━━━━━ Extracted information
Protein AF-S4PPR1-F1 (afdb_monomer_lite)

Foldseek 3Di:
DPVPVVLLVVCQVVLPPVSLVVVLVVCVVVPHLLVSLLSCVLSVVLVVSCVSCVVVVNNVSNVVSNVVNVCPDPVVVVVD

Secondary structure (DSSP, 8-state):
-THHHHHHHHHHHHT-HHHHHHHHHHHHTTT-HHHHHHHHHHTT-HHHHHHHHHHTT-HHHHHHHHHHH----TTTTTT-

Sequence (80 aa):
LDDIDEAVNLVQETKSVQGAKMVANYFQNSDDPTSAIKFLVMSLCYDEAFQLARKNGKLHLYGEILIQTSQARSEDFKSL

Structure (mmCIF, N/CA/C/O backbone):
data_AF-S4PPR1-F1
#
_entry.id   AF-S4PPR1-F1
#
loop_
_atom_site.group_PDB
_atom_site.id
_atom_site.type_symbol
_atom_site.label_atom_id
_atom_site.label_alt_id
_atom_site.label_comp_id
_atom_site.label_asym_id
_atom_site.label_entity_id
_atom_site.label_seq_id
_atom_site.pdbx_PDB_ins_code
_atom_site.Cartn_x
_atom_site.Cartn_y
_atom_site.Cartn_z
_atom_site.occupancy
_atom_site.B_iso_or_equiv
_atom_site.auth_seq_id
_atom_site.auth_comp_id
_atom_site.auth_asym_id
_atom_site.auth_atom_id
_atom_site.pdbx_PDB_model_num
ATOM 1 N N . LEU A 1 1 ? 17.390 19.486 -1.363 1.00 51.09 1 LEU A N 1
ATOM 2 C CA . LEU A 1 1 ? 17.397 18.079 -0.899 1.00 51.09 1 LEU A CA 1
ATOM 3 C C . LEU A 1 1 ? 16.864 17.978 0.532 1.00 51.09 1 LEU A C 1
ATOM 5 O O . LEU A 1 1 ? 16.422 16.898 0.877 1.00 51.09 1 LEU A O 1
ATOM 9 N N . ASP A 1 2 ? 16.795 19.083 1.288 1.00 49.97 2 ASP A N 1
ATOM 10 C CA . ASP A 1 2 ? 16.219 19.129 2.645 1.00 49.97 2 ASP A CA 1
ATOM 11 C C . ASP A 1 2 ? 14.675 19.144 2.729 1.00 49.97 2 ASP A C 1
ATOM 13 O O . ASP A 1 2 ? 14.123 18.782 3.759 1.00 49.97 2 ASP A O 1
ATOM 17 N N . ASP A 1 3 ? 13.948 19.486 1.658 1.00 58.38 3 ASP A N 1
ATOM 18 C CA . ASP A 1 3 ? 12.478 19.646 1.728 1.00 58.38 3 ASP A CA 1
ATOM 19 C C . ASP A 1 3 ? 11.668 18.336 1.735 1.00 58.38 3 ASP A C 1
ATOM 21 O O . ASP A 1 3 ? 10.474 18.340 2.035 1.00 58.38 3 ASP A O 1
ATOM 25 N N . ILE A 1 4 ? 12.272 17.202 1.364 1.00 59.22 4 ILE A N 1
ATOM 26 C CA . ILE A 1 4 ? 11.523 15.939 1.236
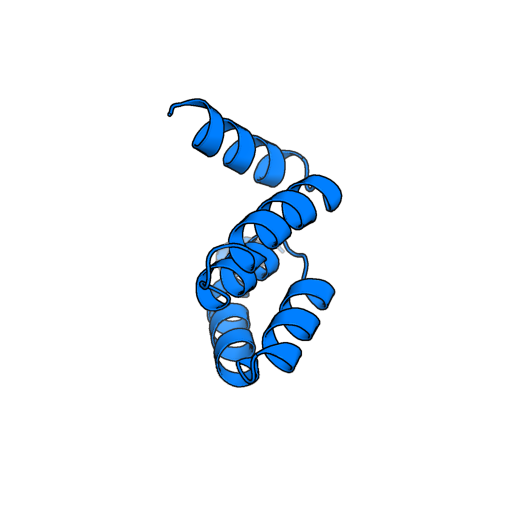 1.00 59.22 4 ILE A CA 1
ATOM 27 C C . ILE A 1 4 ? 11.268 15.332 2.615 1.00 59.22 4 ILE A C 1
ATOM 29 O O . ILE A 1 4 ? 10.150 14.901 2.891 1.00 59.22 4 ILE A O 1
ATOM 33 N N . ASP A 1 5 ? 12.272 15.337 3.489 1.00 61.78 5 ASP A N 1
ATOM 34 C CA . ASP A 1 5 ? 12.152 14.753 4.824 1.00 61.78 5 ASP A CA 1
ATOM 35 C C . ASP A 1 5 ? 11.211 15.576 5.717 1.00 61.78 5 ASP A C 1
ATOM 37 O O . ASP A 1 5 ? 10.410 15.011 6.464 1.00 61.78 5 ASP A O 1
ATOM 41 N N . GLU A 1 6 ? 11.214 16.906 5.575 1.00 59.78 6 GLU A N 1
ATOM 42 C CA . G
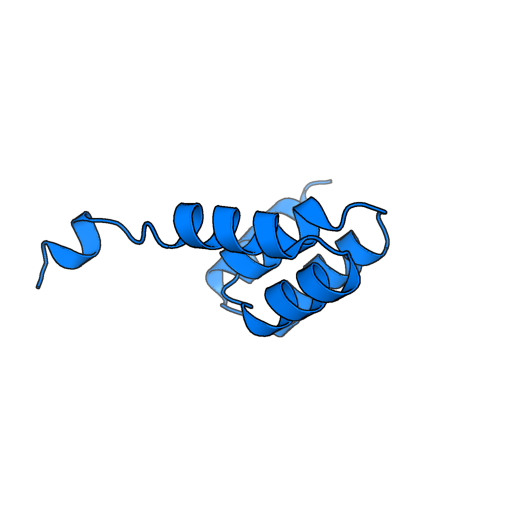LU A 1 6 ? 10.266 17.788 6.266 1.00 59.78 6 GLU A CA 1
ATOM 43 C C . GLU A 1 6 ? 8.829 17.597 5.767 1.00 59.78 6 GLU A C 1
ATOM 45 O O . GLU A 1 6 ? 7.900 17.493 6.571 1.00 59.78 6 GLU A O 1
ATOM 50 N N . ALA A 1 7 ? 8.631 17.460 4.452 1.00 58.34 7 ALA A N 1
ATOM 51 C CA . ALA A 1 7 ? 7.316 17.173 3.887 1.00 58.34 7 ALA A CA 1
ATOM 52 C C . ALA A 1 7 ? 6.794 15.795 4.323 1.00 58.34 7 ALA A C 1
ATOM 54 O O . ALA A 1 7 ? 5.609 15.647 4.628 1.00 58.34 7 ALA A O 1
ATOM 55 N N . VAL A 1 8 ? 7.669 14.788 4.398 1.00 58.53 8 VAL A N 1
ATOM 56 C CA . VAL A 1 8 ? 7.320 13.452 4.895 1.00 58.53 8 VAL A CA 1
ATOM 57 C C . VAL A 1 8 ? 6.922 13.510 6.371 1.00 58.53 8 VAL A C 1
ATOM 59 O O . VAL A 1 8 ? 5.886 12.947 6.731 1.00 58.53 8 VAL A O 1
ATOM 62 N N . ASN A 1 9 ? 7.670 14.238 7.205 1.00 58.56 9 ASN A N 1
ATOM 63 C CA . ASN A 1 9 ? 7.348 14.417 8.623 1.00 58.56 9 ASN A CA 1
ATOM 64 C C . ASN A 1 9 ? 6.030 15.180 8.827 1.00 58.56 9 ASN A C 1
ATOM 66 O O . ASN A 1 9 ? 5.196 14.751 9.622 1.00 58.56 9 ASN A O 1
ATOM 70 N N . LEU A 1 10 ? 5.775 16.241 8.055 1.00 55.00 10 LEU A N 1
ATOM 71 C CA . LEU A 1 10 ? 4.535 17.017 8.147 1.00 55.00 10 LEU A CA 1
ATOM 72 C C . LEU A 1 10 ? 3.304 16.204 7.711 1.00 55.00 10 LEU A C 1
ATOM 74 O O . LEU A 1 10 ? 2.231 16.317 8.307 1.00 55.00 10 LEU A O 1
ATOM 78 N N . VAL A 1 11 ? 3.428 15.352 6.689 1.00 57.78 11 VAL A N 1
ATOM 79 C CA . VAL A 1 11 ? 2.350 14.433 6.278 1.00 57.78 11 VAL A CA 1
ATOM 80 C C . VAL A 1 11 ? 2.063 13.396 7.367 1.00 57.78 11 VAL A C 1
ATOM 82 O O . VAL A 1 11 ? 0.893 13.084 7.611 1.00 57.78 11 VAL A O 1
ATOM 85 N N . GLN A 1 12 ? 3.103 12.910 8.052 1.00 54.94 12 GLN A N 1
ATOM 86 C CA . GLN A 1 12 ? 2.961 11.996 9.187 1.00 54.94 12 GLN A CA 1
ATOM 87 C C . GLN A 1 12 ? 2.330 12.678 10.415 1.00 54.94 12 GLN A C 1
ATOM 89 O O . GLN A 1 12 ? 1.460 12.078 11.046 1.00 54.94 12 GLN A O 1
ATOM 94 N N . GLU A 1 13 ? 2.680 13.934 10.721 1.00 51.66 13 GLU A N 1
ATOM 95 C CA . GLU A 1 13 ? 2.100 14.694 11.843 1.00 51.66 13 GLU A CA 1
ATOM 96 C C . GLU A 1 13 ? 0.648 15.135 11.597 1.00 51.66 13 GLU A C 1
ATOM 98 O O . GLU A 1 13 ? -0.182 15.090 12.506 1.00 51.66 13 GLU A O 1
ATOM 103 N N . THR A 1 14 ? 0.303 15.542 10.371 1.00 56.34 14 THR A N 1
ATOM 104 C CA . THR A 1 14 ? -1.020 16.125 10.064 1.00 56.34 14 THR A CA 1
ATOM 105 C C . THR A 1 14 ? -2.112 15.094 9.782 1.00 56.34 14 THR A C 1
ATOM 107 O O . THR A 1 14 ? -3.281 15.466 9.666 1.00 56.34 14 THR A O 1
ATOM 110 N N . LYS A 1 15 ? -1.763 13.805 9.633 1.00 57.16 15 LYS A N 1
ATOM 111 C CA . LYS A 1 15 ? -2.660 12.762 9.089 1.00 57.16 15 LYS A CA 1
ATOM 112 C C . LYS A 1 15 ? -3.334 13.198 7.778 1.00 57.16 15 LYS A C 1
ATOM 114 O O . LYS A 1 15 ? -4.474 12.824 7.491 1.00 57.16 15 LYS A O 1
ATOM 119 N N . SER A 1 16 ? -2.660 14.028 6.981 1.00 64.00 16 SER A N 1
ATOM 120 C CA . SER A 1 16 ? -3.242 14.557 5.753 1.00 64.00 16 SER A CA 1
ATOM 121 C C . SER A 1 16 ? -3.283 13.470 4.683 1.00 64.00 16 SER A C 1
ATOM 123 O O . SER A 1 16 ? -2.296 13.194 3.999 1.00 64.00 16 SER A O 1
ATOM 125 N N . VAL A 1 17 ? -4.466 12.880 4.500 1.00 62.38 17 VAL A N 1
ATOM 126 C CA . VAL A 1 17 ? -4.760 11.891 3.447 1.00 62.38 17 VAL A CA 1
ATOM 127 C C . VAL A 1 17 ? -4.350 12.410 2.061 1.00 62.38 17 VAL A C 1
ATOM 129 O O . VAL A 1 17 ? -3.898 11.645 1.213 1.00 62.38 17 VAL A O 1
ATOM 132 N N . GLN A 1 18 ? -4.466 13.719 1.818 1.00 66.94 18 GLN A N 1
ATOM 133 C CA . GLN A 1 18 ? -4.055 14.343 0.556 1.00 66.94 18 GLN A CA 1
ATOM 134 C C . GLN A 1 18 ? -2.531 14.364 0.378 1.00 66.94 18 GLN A C 1
ATOM 136 O O . GLN A 1 18 ? -2.048 14.082 -0.718 1.00 66.94 18 GLN A O 1
ATOM 141 N N . GLY A 1 19 ? -1.773 14.630 1.445 1.00 67.25 19 GLY A N 1
ATOM 142 C CA . GLY A 1 19 ? -0.311 14.559 1.423 1.00 67.25 19 GLY A CA 1
ATOM 143 C C . GLY A 1 19 ? 0.192 13.132 1.204 1.00 67.25 19 GLY A C 1
ATOM 144 O O . GLY A 1 19 ? 1.040 12.897 0.345 1.00 67.25 19 GLY A O 1
ATOM 145 N N . ALA A 1 20 ? -0.422 12.155 1.878 1.00 65.56 20 ALA A N 1
ATOM 146 C CA . ALA A 1 20 ? -0.102 10.743 1.681 1.00 65.56 20 ALA A CA 1
ATOM 147 C C . ALA A 1 20 ? -0.369 10.279 0.237 1.00 65.56 20 ALA A C 1
ATOM 149 O O . ALA A 1 20 ? 0.445 9.573 -0.362 1.00 65.56 20 ALA A O 1
ATOM 150 N N . LYS A 1 21 ? -1.471 10.747 -0.365 1.00 66.38 21 LYS A N 1
ATOM 151 C CA . LYS A 1 21 ? -1.792 10.509 -1.781 1.00 66.38 21 LYS A CA 1
ATOM 152 C C . LYS A 1 21 ? -0.785 11.147 -2.731 1.00 66.38 21 LYS A C 1
ATOM 154 O O . LYS A 1 21 ? -0.446 10.532 -3.738 1.00 66.38 21 LYS A O 1
ATOM 159 N N . MET A 1 22 ? -0.288 12.345 -2.423 1.00 73.62 22 MET A N 1
ATOM 160 C CA . MET A 1 22 ? 0.712 13.029 -3.246 1.00 73.62 22 MET A CA 1
ATOM 161 C C . MET A 1 22 ? 2.037 12.259 -3.273 1.00 73.62 22 MET A C 1
ATOM 163 O O . MET A 1 22 ? 2.586 12.019 -4.348 1.00 73.62 22 MET A O 1
ATOM 167 N N . VAL A 1 23 ? 2.496 11.786 -2.111 1.00 67.94 23 VAL A N 1
ATOM 168 C CA . VAL A 1 23 ? 3.712 10.967 -1.999 1.00 67.94 23 VAL A CA 1
ATOM 169 C C . VAL A 1 23 ? 3.528 9.607 -2.682 1.00 67.94 23 VAL A C 1
ATOM 171 O O . VAL A 1 23 ? 4.389 9.160 -3.435 1.00 67.94 23 VAL A O 1
ATOM 174 N N . ALA A 1 24 ? 2.371 8.966 -2.521 1.00 66.88 24 ALA A N 1
ATOM 175 C CA . ALA A 1 24 ? 2.071 7.725 -3.231 1.00 66.88 24 ALA A CA 1
ATOM 176 C C . ALA A 1 24 ? 2.000 7.903 -4.757 1.00 66.88 24 ALA A C 1
ATOM 178 O O . ALA A 1 24 ? 2.362 6.995 -5.503 1.00 66.88 24 ALA A O 1
ATOM 179 N N . ASN A 1 25 ? 1.537 9.058 -5.239 1.00 70.06 25 ASN A N 1
ATOM 180 C CA . ASN A 1 25 ? 1.537 9.389 -6.662 1.00 70.06 25 ASN A CA 1
ATOM 181 C C . ASN A 1 25 ? 2.962 9.612 -7.195 1.00 70.06 25 ASN A C 1
ATOM 183 O O . ASN A 1 25 ? 3.262 9.204 -8.313 1.00 70.06 25 ASN A O 1
ATOM 187 
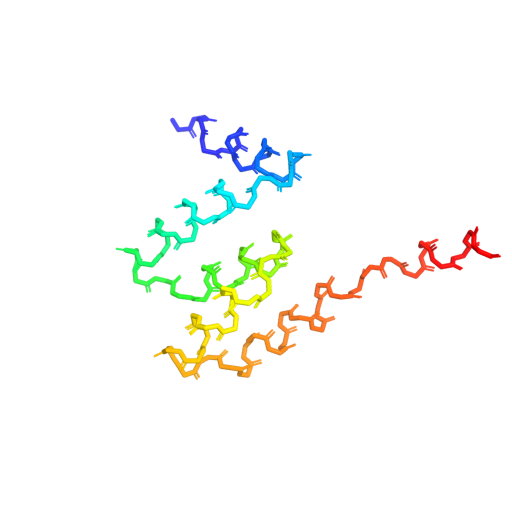N N . TYR A 1 26 ? 3.855 10.190 -6.385 1.00 68.31 26 TYR A N 1
ATOM 188 C CA . TYR A 1 26 ? 5.278 10.287 -6.717 1.00 68.31 26 TYR A CA 1
ATOM 189 C C . TYR A 1 26 ? 5.901 8.897 -6.920 1.00 68.31 26 TYR A C 1
ATOM 191 O O . TYR A 1 26 ? 6.492 8.644 -7.968 1.00 68.31 26 TYR A O 1
ATOM 199 N N . PHE A 1 27 ? 5.680 7.964 -5.986 1.00 65.50 27 PHE A N 1
ATOM 200 C CA . PHE A 1 27 ? 6.232 6.608 -6.098 1.00 65.50 27 PHE A CA 1
ATOM 201 C C . PHE A 1 27 ? 5.600 5.761 -7.215 1.00 65.50 27 PHE A C 1
ATOM 203 O O . PHE A 1 27 ? 6.260 4.909 -7.806 1.00 65.50 27 PHE A O 1
ATOM 210 N N . GLN A 1 28 ? 4.330 6.001 -7.558 1.00 63.88 28 GLN A N 1
ATOM 211 C CA . GLN A 1 28 ? 3.698 5.357 -8.717 1.00 63.88 28 GLN A CA 1
ATOM 212 C C . GLN A 1 28 ? 4.368 5.737 -10.041 1.00 63.88 28 GLN A C 1
ATOM 214 O O . GLN A 1 28 ? 4.429 4.911 -10.948 1.00 63.88 28 GLN A O 1
ATOM 219 N N . ASN A 1 29 ? 4.888 6.961 -10.144 1.00 66.88 29 ASN A N 1
ATOM 220 C CA . ASN A 1 29 ? 5.621 7.421 -11.320 1.00 66.88 29 ASN A CA 1
ATOM 221 C C . ASN A 1 29 ? 7.103 7.003 -11.304 1.00 66.88 29 ASN A C 1
ATOM 223 O O . ASN A 1 29 ? 7.793 7.226 -12.295 1.00 66.88 29 ASN A O 1
ATOM 227 N N . SER A 1 30 ? 7.598 6.409 -10.209 1.00 61.38 30 SER A N 1
ATOM 228 C CA . SER A 1 30 ? 9.018 6.085 -10.011 1.00 61.38 30 SER A CA 1
ATOM 229 C C . SER A 1 30 ? 9.372 4.596 -10.168 1.00 61.38 30 SER A C 1
ATOM 231 O O . SER A 1 30 ? 10.417 4.182 -9.682 1.00 61.38 30 SER A O 1
ATOM 233 N N . ASP A 1 31 ? 8.524 3.781 -10.808 1.00 71.75 31 ASP A N 1
ATOM 234 C CA . ASP A 1 31 ? 8.717 2.322 -11.004 1.00 71.75 31 ASP A CA 1
ATOM 235 C C . ASP A 1 31 ? 8.894 1.502 -9.698 1.00 71.75 31 ASP A C 1
ATOM 237 O O . ASP A 1 31 ? 9.298 0.343 -9.717 1.00 71.75 31 ASP A O 1
ATOM 241 N N . ASP A 1 32 ? 8.540 2.059 -8.530 1.00 83.69 32 ASP A N 1
ATOM 242 C CA . ASP A 1 32 ? 8.627 1.344 -7.247 1.00 83.69 32 ASP A CA 1
ATOM 243 C C . ASP A 1 32 ? 7.274 1.257 -6.519 1.00 83.69 32 ASP A C 1
ATOM 245 O O . ASP A 1 32 ? 7.003 1.968 -5.541 1.00 83.69 32 ASP A O 1
ATOM 249 N N . PRO A 1 33 ? 6.406 0.319 -6.940 1.00 84.69 33 PRO A N 1
ATOM 250 C CA . PRO A 1 33 ? 5.140 0.096 -6.262 1.00 84.69 33 PRO A CA 1
ATOM 251 C C . PRO A 1 33 ? 5.313 -0.520 -4.865 1.00 84.69 33 PRO A C 1
ATOM 253 O O . PRO A 1 33 ? 4.384 -0.439 -4.069 1.00 84.69 33 PRO A O 1
ATOM 256 N N . THR A 1 34 ? 6.463 -1.124 -4.530 1.00 89.62 34 THR A N 1
ATOM 257 C CA . THR A 1 34 ? 6.693 -1.683 -3.183 1.00 89.62 34 THR A CA 1
ATOM 258 C C . THR A 1 34 ? 6.791 -0.559 -2.156 1.00 89.62 34 THR A C 1
ATOM 260 O O . THR A 1 34 ? 6.082 -0.585 -1.145 1.00 89.62 34 THR A O 1
ATOM 263 N N . SER A 1 35 ? 7.618 0.450 -2.435 1.00 87.38 35 SER A N 1
ATOM 264 C CA . SER A 1 35 ? 7.791 1.605 -1.548 1.00 87.38 35 SER A CA 1
ATOM 265 C C . SER A 1 35 ? 6.506 2.422 -1.419 1.00 87.38 35 SER A C 1
ATOM 267 O O . SER A 1 35 ? 6.134 2.804 -0.309 1.00 87.38 35 SER A O 1
ATOM 269 N N . ALA A 1 36 ? 5.759 2.590 -2.517 1.00 88.19 36 ALA A N 1
ATOM 270 C CA . ALA A 1 36 ? 4.452 3.246 -2.501 1.00 88.19 36 ALA A CA 1
ATOM 271 C C . ALA A 1 36 ? 3.443 2.544 -1.572 1.00 88.19 36 ALA A C 1
ATOM 273 O O . ALA A 1 36 ? 2.785 3.197 -0.762 1.00 88.19 36 ALA A O 1
ATOM 274 N N . ILE A 1 37 ? 3.331 1.210 -1.667 1.00 89.19 37 ILE A N 1
ATOM 275 C CA . ILE A 1 37 ? 2.423 0.414 -0.825 1.00 89.19 37 ILE A CA 1
ATOM 276 C C . ILE A 1 37 ? 2.824 0.543 0.646 1.00 89.19 37 ILE A C 1
ATOM 278 O O . ILE A 1 37 ? 1.966 0.803 1.488 1.00 89.19 37 ILE A O 1
ATOM 282 N N . LYS A 1 38 ? 4.121 0.418 0.961 1.00 87.38 38 LYS A N 1
ATOM 283 C CA . LYS A 1 38 ? 4.624 0.560 2.334 1.00 87.38 38 LYS A CA 1
ATOM 284 C C . LYS A 1 38 ? 4.309 1.935 2.913 1.00 87.38 38 LYS A C 1
AT
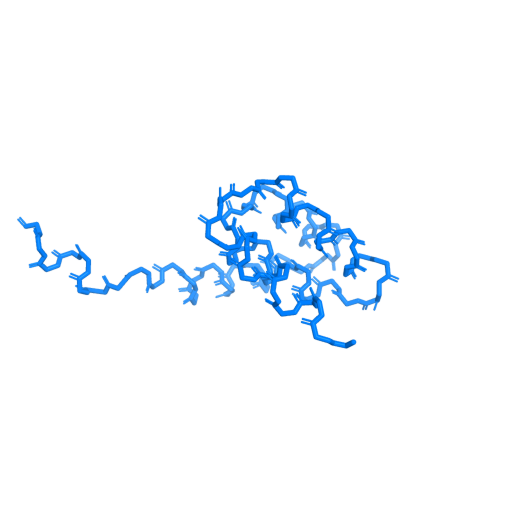OM 286 O O . LYS A 1 38 ? 3.791 2.023 4.023 1.00 87.38 38 LYS A O 1
ATOM 291 N N . PHE A 1 39 ? 4.574 2.990 2.148 1.00 84.19 39 PHE A N 1
ATOM 292 C CA . PHE A 1 39 ? 4.310 4.361 2.566 1.00 84.19 39 PHE A CA 1
ATOM 293 C C . PHE A 1 39 ? 2.819 4.603 2.835 1.00 84.19 39 PHE A C 1
ATOM 295 O O . PHE A 1 39 ? 2.465 5.182 3.861 1.00 84.19 39 PHE A O 1
ATOM 302 N N . LEU A 1 40 ? 1.937 4.120 1.952 1.00 85.44 40 LEU A N 1
ATOM 303 C CA . LEU A 1 40 ? 0.487 4.232 2.128 1.00 85.44 40 LEU A CA 1
ATOM 304 C C . LEU A 1 40 ? -0.003 3.501 3.385 1.00 85.44 40 LEU A C 1
ATOM 306 O O . LEU A 1 40 ? -0.789 4.074 4.135 1.00 85.44 40 LEU A O 1
ATOM 310 N N . VAL A 1 41 ? 0.486 2.283 3.656 1.00 87.50 41 VAL A N 1
ATOM 311 C CA . VAL A 1 41 ? 0.137 1.543 4.884 1.00 87.50 41 VAL A CA 1
ATOM 312 C C . VAL A 1 41 ? 0.618 2.286 6.133 1.00 87.50 41 VAL A C 1
ATOM 314 O O . VAL A 1 41 ? -0.158 2.473 7.065 1.00 87.50 41 VAL A O 1
ATOM 317 N N . MET A 1 42 ? 1.864 2.772 6.138 1.00 82.38 42 MET A N 1
ATOM 318 C CA . MET A 1 42 ? 2.410 3.559 7.253 1.00 82.38 42 MET A CA 1
ATOM 319 C C . MET A 1 42 ? 1.665 4.887 7.458 1.00 82.38 42 MET A C 1
ATOM 321 O O . MET A 1 42 ? 1.557 5.365 8.582 1.00 82.38 42 MET A O 1
ATOM 325 N N . SER A 1 43 ? 1.102 5.451 6.388 1.00 80.44 43 SER A N 1
ATOM 326 C CA . SER A 1 43 ? 0.268 6.661 6.415 1.00 80.44 43 SER A CA 1
ATOM 327 C C . SER A 1 43 ? -1.212 6.374 6.709 1.00 80.44 43 SER A C 1
ATOM 329 O O . SER A 1 43 ? -2.052 7.252 6.516 1.00 80.44 43 SER A O 1
ATOM 331 N N . LEU A 1 44 ? -1.554 5.147 7.126 1.00 82.31 44 LEU A N 1
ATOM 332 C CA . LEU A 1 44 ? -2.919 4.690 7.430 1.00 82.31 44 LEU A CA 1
━━━━━━━━━━
The task: Look above for the line with "ATOM 263 N N" and the line with "ATOM 267 O O", and reproduce exactly those two lines plus every line between, nothing more.

Reply:
ATOM 263 N N . SER A 1 35 ? 7.618 0.450 -2.435 1.00 87.38 35 SER A N 1
ATOM 264 C CA . SER A 1 35 ? 7.791 1.605 -1.548 1.00 87.38 35 SER A CA 1
ATOM 265 C C . SER A 1 35 ? 6.506 2.422 -1.419 1.00 87.38 35 SER A C 1
ATOM 267 O O . SER A 1 35 ? 6.134 2.804 -0.309 1.00 87.38 35 SER A O 1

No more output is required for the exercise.